The fate of the Cathars is one of the most tragic in European history – up against stiff competition, I know. The adherents of this austere religion came to prominence in the 12th and 13th centuries, first in Northern Europe, then in Southern France and Northern Italy. But Cathari roots are found in the earliest form of Christianity that emerged in the Middle East and travelled across Europe picking up followers along the way.
Cathars claimed their faith was closer to original Christianity, and the name itself means ‘pure ones’. They viewed the Catholic Church as corrupt, hypocritical and immoral. They followed a doctrine that rejected possessions and wealth, but which also viewed men and women as equals. Despite the severity of the religion it became remarkably popular amongst ordinary people, and soon spread to the nobility.

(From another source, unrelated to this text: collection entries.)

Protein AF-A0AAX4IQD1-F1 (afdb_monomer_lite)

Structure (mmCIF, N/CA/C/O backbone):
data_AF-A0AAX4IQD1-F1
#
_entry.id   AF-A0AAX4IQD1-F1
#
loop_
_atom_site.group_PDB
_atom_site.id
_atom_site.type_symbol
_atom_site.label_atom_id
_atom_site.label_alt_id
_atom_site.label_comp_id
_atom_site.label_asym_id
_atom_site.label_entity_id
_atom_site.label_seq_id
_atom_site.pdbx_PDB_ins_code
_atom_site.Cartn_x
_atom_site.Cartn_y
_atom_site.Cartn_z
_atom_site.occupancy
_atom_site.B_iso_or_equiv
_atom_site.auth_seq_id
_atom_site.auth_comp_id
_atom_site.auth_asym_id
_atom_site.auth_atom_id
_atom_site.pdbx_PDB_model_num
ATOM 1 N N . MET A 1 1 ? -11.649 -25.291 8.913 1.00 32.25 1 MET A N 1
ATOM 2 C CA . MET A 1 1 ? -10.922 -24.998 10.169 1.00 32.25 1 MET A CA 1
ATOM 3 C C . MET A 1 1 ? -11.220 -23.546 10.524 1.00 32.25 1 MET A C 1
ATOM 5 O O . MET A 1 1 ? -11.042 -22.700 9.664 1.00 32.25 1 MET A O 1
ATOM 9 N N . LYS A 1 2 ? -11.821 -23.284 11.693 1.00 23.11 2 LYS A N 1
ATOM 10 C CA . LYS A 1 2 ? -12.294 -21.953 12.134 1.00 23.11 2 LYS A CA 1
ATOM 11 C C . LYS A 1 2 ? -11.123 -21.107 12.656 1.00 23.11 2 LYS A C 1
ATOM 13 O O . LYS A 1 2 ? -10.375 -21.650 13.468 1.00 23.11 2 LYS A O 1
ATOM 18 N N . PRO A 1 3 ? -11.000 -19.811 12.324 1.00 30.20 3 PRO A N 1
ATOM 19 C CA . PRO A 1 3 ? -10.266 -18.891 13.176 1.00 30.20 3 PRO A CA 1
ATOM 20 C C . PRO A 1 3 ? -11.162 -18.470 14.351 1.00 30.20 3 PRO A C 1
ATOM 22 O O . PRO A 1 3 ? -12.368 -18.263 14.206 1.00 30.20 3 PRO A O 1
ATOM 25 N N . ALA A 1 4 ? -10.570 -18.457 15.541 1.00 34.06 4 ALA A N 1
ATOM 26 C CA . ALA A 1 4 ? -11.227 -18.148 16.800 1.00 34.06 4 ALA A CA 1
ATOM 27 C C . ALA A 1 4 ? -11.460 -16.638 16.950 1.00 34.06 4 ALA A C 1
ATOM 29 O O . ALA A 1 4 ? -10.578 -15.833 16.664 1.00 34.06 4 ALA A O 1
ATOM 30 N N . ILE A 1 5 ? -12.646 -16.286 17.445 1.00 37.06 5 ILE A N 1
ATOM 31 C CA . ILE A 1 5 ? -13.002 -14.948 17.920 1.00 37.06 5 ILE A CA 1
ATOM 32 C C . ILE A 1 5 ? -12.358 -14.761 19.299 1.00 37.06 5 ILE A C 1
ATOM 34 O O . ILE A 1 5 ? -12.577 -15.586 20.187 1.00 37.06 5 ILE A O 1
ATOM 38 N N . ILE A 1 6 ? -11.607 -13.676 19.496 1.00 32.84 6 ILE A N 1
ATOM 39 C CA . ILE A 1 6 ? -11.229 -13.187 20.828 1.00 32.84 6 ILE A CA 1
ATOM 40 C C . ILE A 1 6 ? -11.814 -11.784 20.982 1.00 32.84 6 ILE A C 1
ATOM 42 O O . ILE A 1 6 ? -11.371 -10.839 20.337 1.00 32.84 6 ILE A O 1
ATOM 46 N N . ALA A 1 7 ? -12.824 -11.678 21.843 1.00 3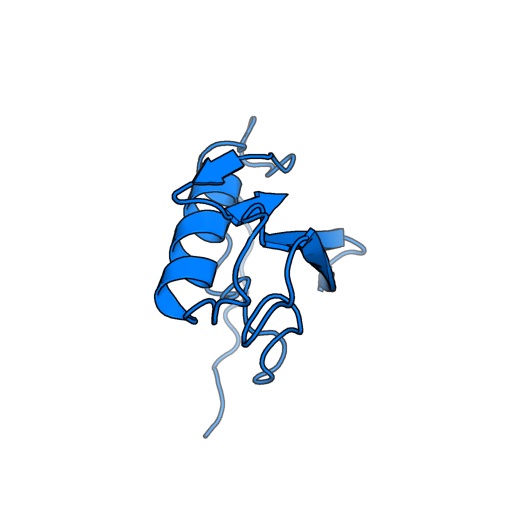4.91 7 ALA A N 1
ATOM 47 C CA . ALA A 1 7 ? -13.413 -10.427 22.305 1.00 34.91 7 ALA A CA 1
ATOM 48 C C . ALA A 1 7 ? -12.662 -9.900 23.546 1.00 34.91 7 ALA A C 1
ATOM 50 O O . ALA A 1 7 ? -12.263 -10.706 24.387 1.00 34.91 7 ALA A O 1
ATOM 51 N N . GLY A 1 8 ? -12.547 -8.571 23.712 1.00 29.53 8 GLY A N 1
ATOM 52 C CA . GLY A 1 8 ? -12.302 -7.964 25.037 1.00 29.53 8 GLY A CA 1
ATOM 53 C C . GLY A 1 8 ? -11.367 -6.745 25.137 1.00 29.53 8 GLY A C 1
ATOM 54 O O . GLY A 1 8 ? -10.272 -6.853 25.670 1.00 29.53 8 GLY A O 1
ATOM 55 N N . ILE A 1 9 ? -11.838 -5.593 24.652 1.00 48.81 9 ILE A N 1
ATOM 56 C CA . ILE A 1 9 ? -11.659 -4.188 25.098 1.00 48.81 9 ILE A CA 1
ATOM 57 C C . ILE A 1 9 ? -10.687 -3.906 26.283 1.00 48.81 9 ILE A C 1
ATOM 59 O O . ILE A 1 9 ? -11.074 -4.096 27.430 1.00 48.81 9 ILE A O 1
ATOM 63 N N . LEU A 1 10 ? -9.500 -3.323 26.017 1.00 30.30 10 LEU A N 1
ATOM 64 C CA . LEU A 1 10 ? -8.881 -2.168 26.722 1.00 30.30 10 LEU A CA 1
ATOM 65 C C . LEU A 1 10 ? -7.523 -1.837 26.056 1.00 30.30 10 LEU A C 1
ATOM 67 O O . LEU A 1 10 ? -6.555 -2.572 26.217 1.00 30.30 10 LEU A O 1
ATOM 71 N N . GLY A 1 11 ? -7.445 -0.738 25.297 1.00 30.00 11 GLY A N 1
ATOM 72 C CA . GLY A 1 11 ? -6.237 -0.349 24.553 1.00 30.00 11 GLY A CA 1
ATOM 73 C C . GLY A 1 11 ? -6.068 -1.181 23.283 1.00 30.00 11 GLY A C 1
ATOM 74 O O . GLY A 1 11 ? -5.595 -2.311 23.335 1.00 30.00 11 GLY A O 1
ATOM 75 N N . ALA A 1 12 ? -6.498 -0.635 22.145 1.00 34.41 12 ALA A N 1
ATOM 76 C CA . ALA A 1 12 ? -6.552 -1.314 20.854 1.00 34.41 12 ALA A CA 1
ATOM 77 C C . ALA A 1 12 ? -5.160 -1.763 20.362 1.00 34.41 12 ALA A C 1
ATOM 79 O O . ALA A 1 12 ? -4.543 -1.145 19.498 1.00 34.41 12 ALA A O 1
ATOM 80 N N . LYS A 1 13 ? -4.662 -2.886 20.885 1.00 33.41 13 LYS A N 1
ATOM 81 C CA . LYS A 1 13 ? -3.784 -3.759 20.117 1.00 33.41 13 LYS A CA 1
ATOM 82 C C . LYS A 1 13 ? -4.664 -4.337 19.020 1.00 33.41 13 LYS A C 1
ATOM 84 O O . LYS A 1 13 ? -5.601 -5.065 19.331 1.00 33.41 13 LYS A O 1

It was a major challenge to the authority of the Catholic Church and was only ever going to have one result: Cathars were heretics and heretics had to be destroyed. After failed attempts to convert the Languedoc Cathars, in 1209 Pope Innocent III ordered a crusade to destroy them. The Albigensian Crusade would last 20 years, but the persecution of the Cathars continued until the capture of their last stronghold at Montsegur in 1244.
The fall of Montsegur Castle resulted in over 200 of the Cathari faithful being burned alive. In other places. like Béziers, tens of thousands were put to death, and perhaps half a million Cathars and their supporters were killed throughout this period. The few who survived were driven underground. Today, all that’s left of their existence are imposing, heart-wrenchingly poignant castle ruins on remote hilltops across the region.
We were on the way to Carcassonne, also once a major Cathar centre, but the route takes you through the wild, beautiful hill country between the coast and Carcassonne. Dotted throughout the region are numerous Cathar Castles. We had a day to explore the area and visit three castles: the Château de Peyrepertuse, Château de Quéribus, and Château de Puilaurens. They are magnificent.
The castles seem to blend seamlessly with the mountains, and are built in such a way that they incorporate the bare rock into the fortifications. It makes spotting them from afar tricky. We approached the Château de Quéribus along a flat valley floor, vineyards stretching to the base of the jagged hills to the east. The shape of the castle was barely perceptible, but we could just make out the contours of its highest tower.
It was a windy day and the climb up to reach the castle was literally breathtaking. The views are spectacular. From the top of the tower you get a real sense of how isolated these fortresses were, even though you can see the nearby village of Cucugnan far below in the valley floor. Quéribus is quite small, the Château de Peyrepertuse where we went next is altogether more impressive.
Built in two parts on a dramatic jagged ridge, from a distance it seems to grow out of the rock. Exploring the castle is a bit of an adventure, taking you up and down steep stairways and though ruined buildings. The violently steep drop off either side of the cliff is terrifying. The smaller Château de Puilaurens was our next stop, with its gravity defying position on a spur of rock above the Boulzare Valley.






The repeated clambering up steep hills was taking its toll by this point, but the lightly visited Puilaurens has a story to discover. One of its towers is known as the Dame Blanche, or White Lady Tower. It’s said that the ghost of Blanche of Bourbon still roams the tower after she was allegedly murdered by her husband and King of Castile, Peter the Cruel. The clue is in the name I suppose.
Perhaps the most pressing question our visit to these otherworldly hilltop fortresses raised, is why the fate of the Cathars isn’t better known. I don’t wish to point any fingers in the direction of the nearest Roman Catholic church, but it’s hardly a surprise they tried to wash the Cathars from history – just imagine a Europe where the dominant religion gave men and women equal status. Luckily for us, the Cathar Castles remain a piece of living history.

Their story is well known and documented, my wife is from the area and we have traveled extensively. IT just a matter of conflicting religions as our world today. Cheers
This is a very tragic story that I knew nothing about. Thank you for enlightening me and the pictures are very atmospheric.
It’s not a story I was aware of either, quite extraordinary that it isn’t more widely known.